*Exercise objective:* Your task is to work out how many lines in the data that follows hold "Arabidopsis" and to state that number alone.

──────── Information shown

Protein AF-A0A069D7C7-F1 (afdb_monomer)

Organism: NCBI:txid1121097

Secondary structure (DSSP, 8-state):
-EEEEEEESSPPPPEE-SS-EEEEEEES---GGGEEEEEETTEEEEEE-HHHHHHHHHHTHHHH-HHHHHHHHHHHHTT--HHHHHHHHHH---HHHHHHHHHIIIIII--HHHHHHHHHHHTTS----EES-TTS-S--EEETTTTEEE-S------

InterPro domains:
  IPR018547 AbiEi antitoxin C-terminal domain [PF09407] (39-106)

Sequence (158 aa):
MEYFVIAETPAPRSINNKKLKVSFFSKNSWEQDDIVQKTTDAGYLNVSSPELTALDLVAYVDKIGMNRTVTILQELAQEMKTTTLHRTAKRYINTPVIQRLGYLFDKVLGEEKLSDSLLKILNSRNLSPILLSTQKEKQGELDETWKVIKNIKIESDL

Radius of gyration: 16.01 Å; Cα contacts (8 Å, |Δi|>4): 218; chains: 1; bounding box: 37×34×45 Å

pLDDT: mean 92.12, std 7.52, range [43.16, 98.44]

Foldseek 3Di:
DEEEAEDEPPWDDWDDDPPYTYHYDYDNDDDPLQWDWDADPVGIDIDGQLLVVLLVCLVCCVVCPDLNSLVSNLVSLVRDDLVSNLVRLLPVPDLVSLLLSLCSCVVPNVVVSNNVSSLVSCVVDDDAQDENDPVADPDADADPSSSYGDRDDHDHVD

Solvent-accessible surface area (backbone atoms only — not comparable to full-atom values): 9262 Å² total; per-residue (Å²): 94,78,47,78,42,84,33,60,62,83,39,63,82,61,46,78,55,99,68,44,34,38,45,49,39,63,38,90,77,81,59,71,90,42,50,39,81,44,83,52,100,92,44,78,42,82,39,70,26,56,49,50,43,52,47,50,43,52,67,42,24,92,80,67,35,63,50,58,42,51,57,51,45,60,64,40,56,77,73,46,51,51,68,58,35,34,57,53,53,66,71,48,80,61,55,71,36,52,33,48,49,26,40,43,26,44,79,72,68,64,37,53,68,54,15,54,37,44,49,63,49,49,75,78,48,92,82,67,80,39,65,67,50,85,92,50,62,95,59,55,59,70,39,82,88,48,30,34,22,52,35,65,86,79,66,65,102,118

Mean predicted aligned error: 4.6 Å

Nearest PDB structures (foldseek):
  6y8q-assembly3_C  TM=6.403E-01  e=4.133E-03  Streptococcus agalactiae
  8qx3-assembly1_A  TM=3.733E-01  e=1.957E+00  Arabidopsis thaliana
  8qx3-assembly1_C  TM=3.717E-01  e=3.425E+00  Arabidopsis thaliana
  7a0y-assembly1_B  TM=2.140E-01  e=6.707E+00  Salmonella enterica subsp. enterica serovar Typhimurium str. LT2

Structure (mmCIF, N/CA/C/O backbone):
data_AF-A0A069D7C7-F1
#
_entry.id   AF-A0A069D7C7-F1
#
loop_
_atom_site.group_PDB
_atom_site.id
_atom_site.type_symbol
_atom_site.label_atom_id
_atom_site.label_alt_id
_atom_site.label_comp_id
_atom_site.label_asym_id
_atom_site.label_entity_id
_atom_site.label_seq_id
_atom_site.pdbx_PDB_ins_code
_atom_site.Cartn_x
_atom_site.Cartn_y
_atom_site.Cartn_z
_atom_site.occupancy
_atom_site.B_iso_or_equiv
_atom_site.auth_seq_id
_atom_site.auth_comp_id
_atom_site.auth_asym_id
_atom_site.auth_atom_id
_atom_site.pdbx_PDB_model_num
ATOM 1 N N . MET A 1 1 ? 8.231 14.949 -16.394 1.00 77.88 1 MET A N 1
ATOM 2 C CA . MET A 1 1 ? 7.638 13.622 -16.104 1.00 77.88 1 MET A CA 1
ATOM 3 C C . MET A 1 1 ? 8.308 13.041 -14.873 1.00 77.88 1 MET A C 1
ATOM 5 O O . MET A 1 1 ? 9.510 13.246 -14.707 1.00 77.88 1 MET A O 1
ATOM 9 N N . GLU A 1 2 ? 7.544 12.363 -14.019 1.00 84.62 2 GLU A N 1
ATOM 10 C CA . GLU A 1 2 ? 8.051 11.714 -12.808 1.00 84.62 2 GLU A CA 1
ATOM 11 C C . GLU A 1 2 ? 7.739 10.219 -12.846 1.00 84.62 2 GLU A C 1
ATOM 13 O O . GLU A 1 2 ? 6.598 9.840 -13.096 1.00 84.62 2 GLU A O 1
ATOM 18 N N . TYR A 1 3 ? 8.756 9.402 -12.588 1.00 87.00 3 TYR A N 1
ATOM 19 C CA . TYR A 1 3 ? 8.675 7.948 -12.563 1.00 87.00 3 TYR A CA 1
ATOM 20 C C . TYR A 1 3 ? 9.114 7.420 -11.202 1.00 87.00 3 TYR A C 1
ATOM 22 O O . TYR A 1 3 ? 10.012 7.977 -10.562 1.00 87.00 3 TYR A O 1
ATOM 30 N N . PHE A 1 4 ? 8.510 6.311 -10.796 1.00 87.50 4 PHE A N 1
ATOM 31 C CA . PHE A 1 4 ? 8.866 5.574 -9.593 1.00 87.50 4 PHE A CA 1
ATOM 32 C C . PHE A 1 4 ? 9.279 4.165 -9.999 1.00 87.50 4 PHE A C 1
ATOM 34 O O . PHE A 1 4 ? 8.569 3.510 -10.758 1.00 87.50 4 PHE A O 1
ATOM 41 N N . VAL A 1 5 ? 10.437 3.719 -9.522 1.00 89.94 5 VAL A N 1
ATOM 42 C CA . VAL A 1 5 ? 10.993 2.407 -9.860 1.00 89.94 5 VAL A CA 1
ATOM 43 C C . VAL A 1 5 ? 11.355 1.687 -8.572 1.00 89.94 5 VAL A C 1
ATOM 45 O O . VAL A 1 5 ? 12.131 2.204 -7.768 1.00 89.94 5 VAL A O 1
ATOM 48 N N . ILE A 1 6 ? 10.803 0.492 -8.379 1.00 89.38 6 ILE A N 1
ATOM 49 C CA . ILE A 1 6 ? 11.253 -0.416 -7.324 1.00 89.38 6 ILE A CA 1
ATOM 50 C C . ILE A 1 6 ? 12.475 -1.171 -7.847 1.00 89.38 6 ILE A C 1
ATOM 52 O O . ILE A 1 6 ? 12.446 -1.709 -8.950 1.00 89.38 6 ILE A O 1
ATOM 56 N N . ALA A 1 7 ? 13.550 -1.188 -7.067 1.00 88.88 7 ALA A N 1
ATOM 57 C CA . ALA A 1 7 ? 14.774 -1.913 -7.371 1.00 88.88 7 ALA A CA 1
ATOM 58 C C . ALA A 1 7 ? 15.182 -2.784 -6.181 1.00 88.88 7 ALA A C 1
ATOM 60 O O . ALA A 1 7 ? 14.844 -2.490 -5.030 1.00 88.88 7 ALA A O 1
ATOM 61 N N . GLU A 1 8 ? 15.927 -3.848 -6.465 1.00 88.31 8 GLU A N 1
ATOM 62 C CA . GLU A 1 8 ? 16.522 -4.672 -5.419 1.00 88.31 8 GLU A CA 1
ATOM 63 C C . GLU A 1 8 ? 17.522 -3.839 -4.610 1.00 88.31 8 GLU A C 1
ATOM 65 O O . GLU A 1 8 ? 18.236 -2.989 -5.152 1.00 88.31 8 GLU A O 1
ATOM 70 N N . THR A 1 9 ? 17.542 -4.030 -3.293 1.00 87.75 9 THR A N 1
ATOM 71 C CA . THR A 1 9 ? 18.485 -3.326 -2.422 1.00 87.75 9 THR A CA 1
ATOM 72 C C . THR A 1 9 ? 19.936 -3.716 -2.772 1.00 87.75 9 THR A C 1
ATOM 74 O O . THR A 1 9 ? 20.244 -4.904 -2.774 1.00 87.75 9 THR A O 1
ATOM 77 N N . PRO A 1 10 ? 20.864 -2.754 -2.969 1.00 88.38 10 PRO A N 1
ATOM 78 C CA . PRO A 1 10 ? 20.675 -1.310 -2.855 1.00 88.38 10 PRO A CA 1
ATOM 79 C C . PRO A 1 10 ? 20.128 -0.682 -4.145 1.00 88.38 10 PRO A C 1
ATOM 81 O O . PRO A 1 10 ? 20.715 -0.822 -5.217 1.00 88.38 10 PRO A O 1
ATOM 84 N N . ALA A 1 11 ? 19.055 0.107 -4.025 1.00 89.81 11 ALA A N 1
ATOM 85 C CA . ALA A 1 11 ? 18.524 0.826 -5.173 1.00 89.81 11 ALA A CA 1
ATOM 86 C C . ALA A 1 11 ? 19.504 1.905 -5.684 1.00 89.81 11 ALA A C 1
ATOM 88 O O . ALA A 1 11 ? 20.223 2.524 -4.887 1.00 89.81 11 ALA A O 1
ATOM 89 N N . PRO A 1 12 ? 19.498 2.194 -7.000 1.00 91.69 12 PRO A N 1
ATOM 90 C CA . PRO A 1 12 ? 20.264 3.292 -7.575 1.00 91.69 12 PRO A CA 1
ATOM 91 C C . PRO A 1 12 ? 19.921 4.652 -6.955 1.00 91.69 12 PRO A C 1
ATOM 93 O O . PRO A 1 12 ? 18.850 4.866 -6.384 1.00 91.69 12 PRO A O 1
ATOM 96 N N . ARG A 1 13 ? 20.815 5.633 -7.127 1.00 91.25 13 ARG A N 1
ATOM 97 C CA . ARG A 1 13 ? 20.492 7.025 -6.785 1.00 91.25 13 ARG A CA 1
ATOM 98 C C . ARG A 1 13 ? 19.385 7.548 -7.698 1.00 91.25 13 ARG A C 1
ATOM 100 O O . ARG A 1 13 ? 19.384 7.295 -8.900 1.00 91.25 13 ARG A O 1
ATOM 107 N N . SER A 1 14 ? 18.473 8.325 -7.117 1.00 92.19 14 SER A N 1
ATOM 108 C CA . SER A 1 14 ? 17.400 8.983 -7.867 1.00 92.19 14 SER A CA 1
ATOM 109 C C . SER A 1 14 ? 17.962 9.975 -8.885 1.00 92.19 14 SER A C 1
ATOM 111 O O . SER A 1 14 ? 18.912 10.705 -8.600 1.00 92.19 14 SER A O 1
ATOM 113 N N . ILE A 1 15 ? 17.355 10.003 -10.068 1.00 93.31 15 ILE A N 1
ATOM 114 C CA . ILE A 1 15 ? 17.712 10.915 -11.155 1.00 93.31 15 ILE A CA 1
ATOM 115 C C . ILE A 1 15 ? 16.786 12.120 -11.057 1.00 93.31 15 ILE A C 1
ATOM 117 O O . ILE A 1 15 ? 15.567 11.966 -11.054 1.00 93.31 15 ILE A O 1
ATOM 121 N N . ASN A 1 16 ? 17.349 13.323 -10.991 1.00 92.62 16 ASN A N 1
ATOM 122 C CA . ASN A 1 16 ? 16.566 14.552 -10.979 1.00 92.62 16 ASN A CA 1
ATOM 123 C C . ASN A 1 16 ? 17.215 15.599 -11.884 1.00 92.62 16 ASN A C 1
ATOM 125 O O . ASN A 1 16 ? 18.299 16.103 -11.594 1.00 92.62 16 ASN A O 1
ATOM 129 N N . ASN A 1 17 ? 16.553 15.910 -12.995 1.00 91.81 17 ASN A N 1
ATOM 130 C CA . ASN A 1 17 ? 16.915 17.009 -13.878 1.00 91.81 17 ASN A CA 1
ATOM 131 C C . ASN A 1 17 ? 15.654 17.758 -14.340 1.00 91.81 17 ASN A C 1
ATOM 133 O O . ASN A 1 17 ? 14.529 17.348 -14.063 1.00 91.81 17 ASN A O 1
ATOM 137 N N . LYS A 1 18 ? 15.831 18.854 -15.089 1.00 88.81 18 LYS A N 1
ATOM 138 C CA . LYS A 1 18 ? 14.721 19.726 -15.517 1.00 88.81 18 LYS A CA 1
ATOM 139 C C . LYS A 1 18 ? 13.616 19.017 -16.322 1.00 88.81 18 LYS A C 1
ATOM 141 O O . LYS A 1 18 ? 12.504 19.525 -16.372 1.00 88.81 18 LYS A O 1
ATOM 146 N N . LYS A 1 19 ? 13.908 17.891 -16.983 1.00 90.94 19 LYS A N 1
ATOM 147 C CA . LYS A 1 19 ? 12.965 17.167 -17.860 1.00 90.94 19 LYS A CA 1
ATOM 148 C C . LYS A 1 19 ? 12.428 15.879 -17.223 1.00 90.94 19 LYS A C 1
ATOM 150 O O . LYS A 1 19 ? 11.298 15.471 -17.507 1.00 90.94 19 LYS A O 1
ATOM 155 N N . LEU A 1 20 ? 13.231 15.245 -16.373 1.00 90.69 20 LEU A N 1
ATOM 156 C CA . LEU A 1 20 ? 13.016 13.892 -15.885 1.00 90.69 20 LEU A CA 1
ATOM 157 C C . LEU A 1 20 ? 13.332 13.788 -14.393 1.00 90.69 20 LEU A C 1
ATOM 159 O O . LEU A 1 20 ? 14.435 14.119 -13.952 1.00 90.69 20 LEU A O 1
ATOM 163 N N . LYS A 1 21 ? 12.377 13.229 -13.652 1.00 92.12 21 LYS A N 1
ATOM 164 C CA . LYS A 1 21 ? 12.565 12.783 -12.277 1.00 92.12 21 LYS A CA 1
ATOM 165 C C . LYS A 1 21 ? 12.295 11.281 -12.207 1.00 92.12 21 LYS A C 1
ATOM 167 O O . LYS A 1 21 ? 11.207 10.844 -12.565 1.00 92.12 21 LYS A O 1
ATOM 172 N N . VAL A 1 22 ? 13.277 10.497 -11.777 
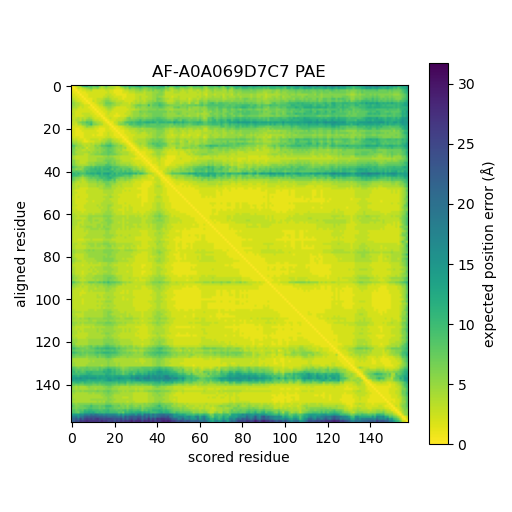1.00 93.12 22 VAL A N 1
ATOM 173 C CA . VAL A 1 22 ? 13.128 9.058 -11.516 1.00 93.12 22 VAL A CA 1
ATOM 174 C C . VAL A 1 22 ? 13.515 8.801 -10.072 1.00 93.12 22 VAL A C 1
ATOM 176 O O . VAL A 1 22 ? 14.672 8.985 -9.690 1.00 93.12 22 VAL A O 1
ATOM 179 N N . SER A 1 23 ? 12.535 8.390 -9.277 1.00 90.81 23 SER A N 1
ATOM 180 C CA . SER A 1 23 ? 12.717 8.035 -7.876 1.00 90.81 23 SER A CA 1
ATOM 181 C C . SER A 1 23 ? 12.865 6.523 -7.762 1.00 90.81 23 SER A C 1
ATOM 183 O O . SER A 1 23 ? 11.928 5.785 -8.068 1.00 90.81 23 SER A O 1
ATOM 185 N N . PHE A 1 24 ? 14.034 6.064 -7.323 1.00 91.38 24 PHE A N 1
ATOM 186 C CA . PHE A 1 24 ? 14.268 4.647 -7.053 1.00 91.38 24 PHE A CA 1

────────────────

*Response below:* 2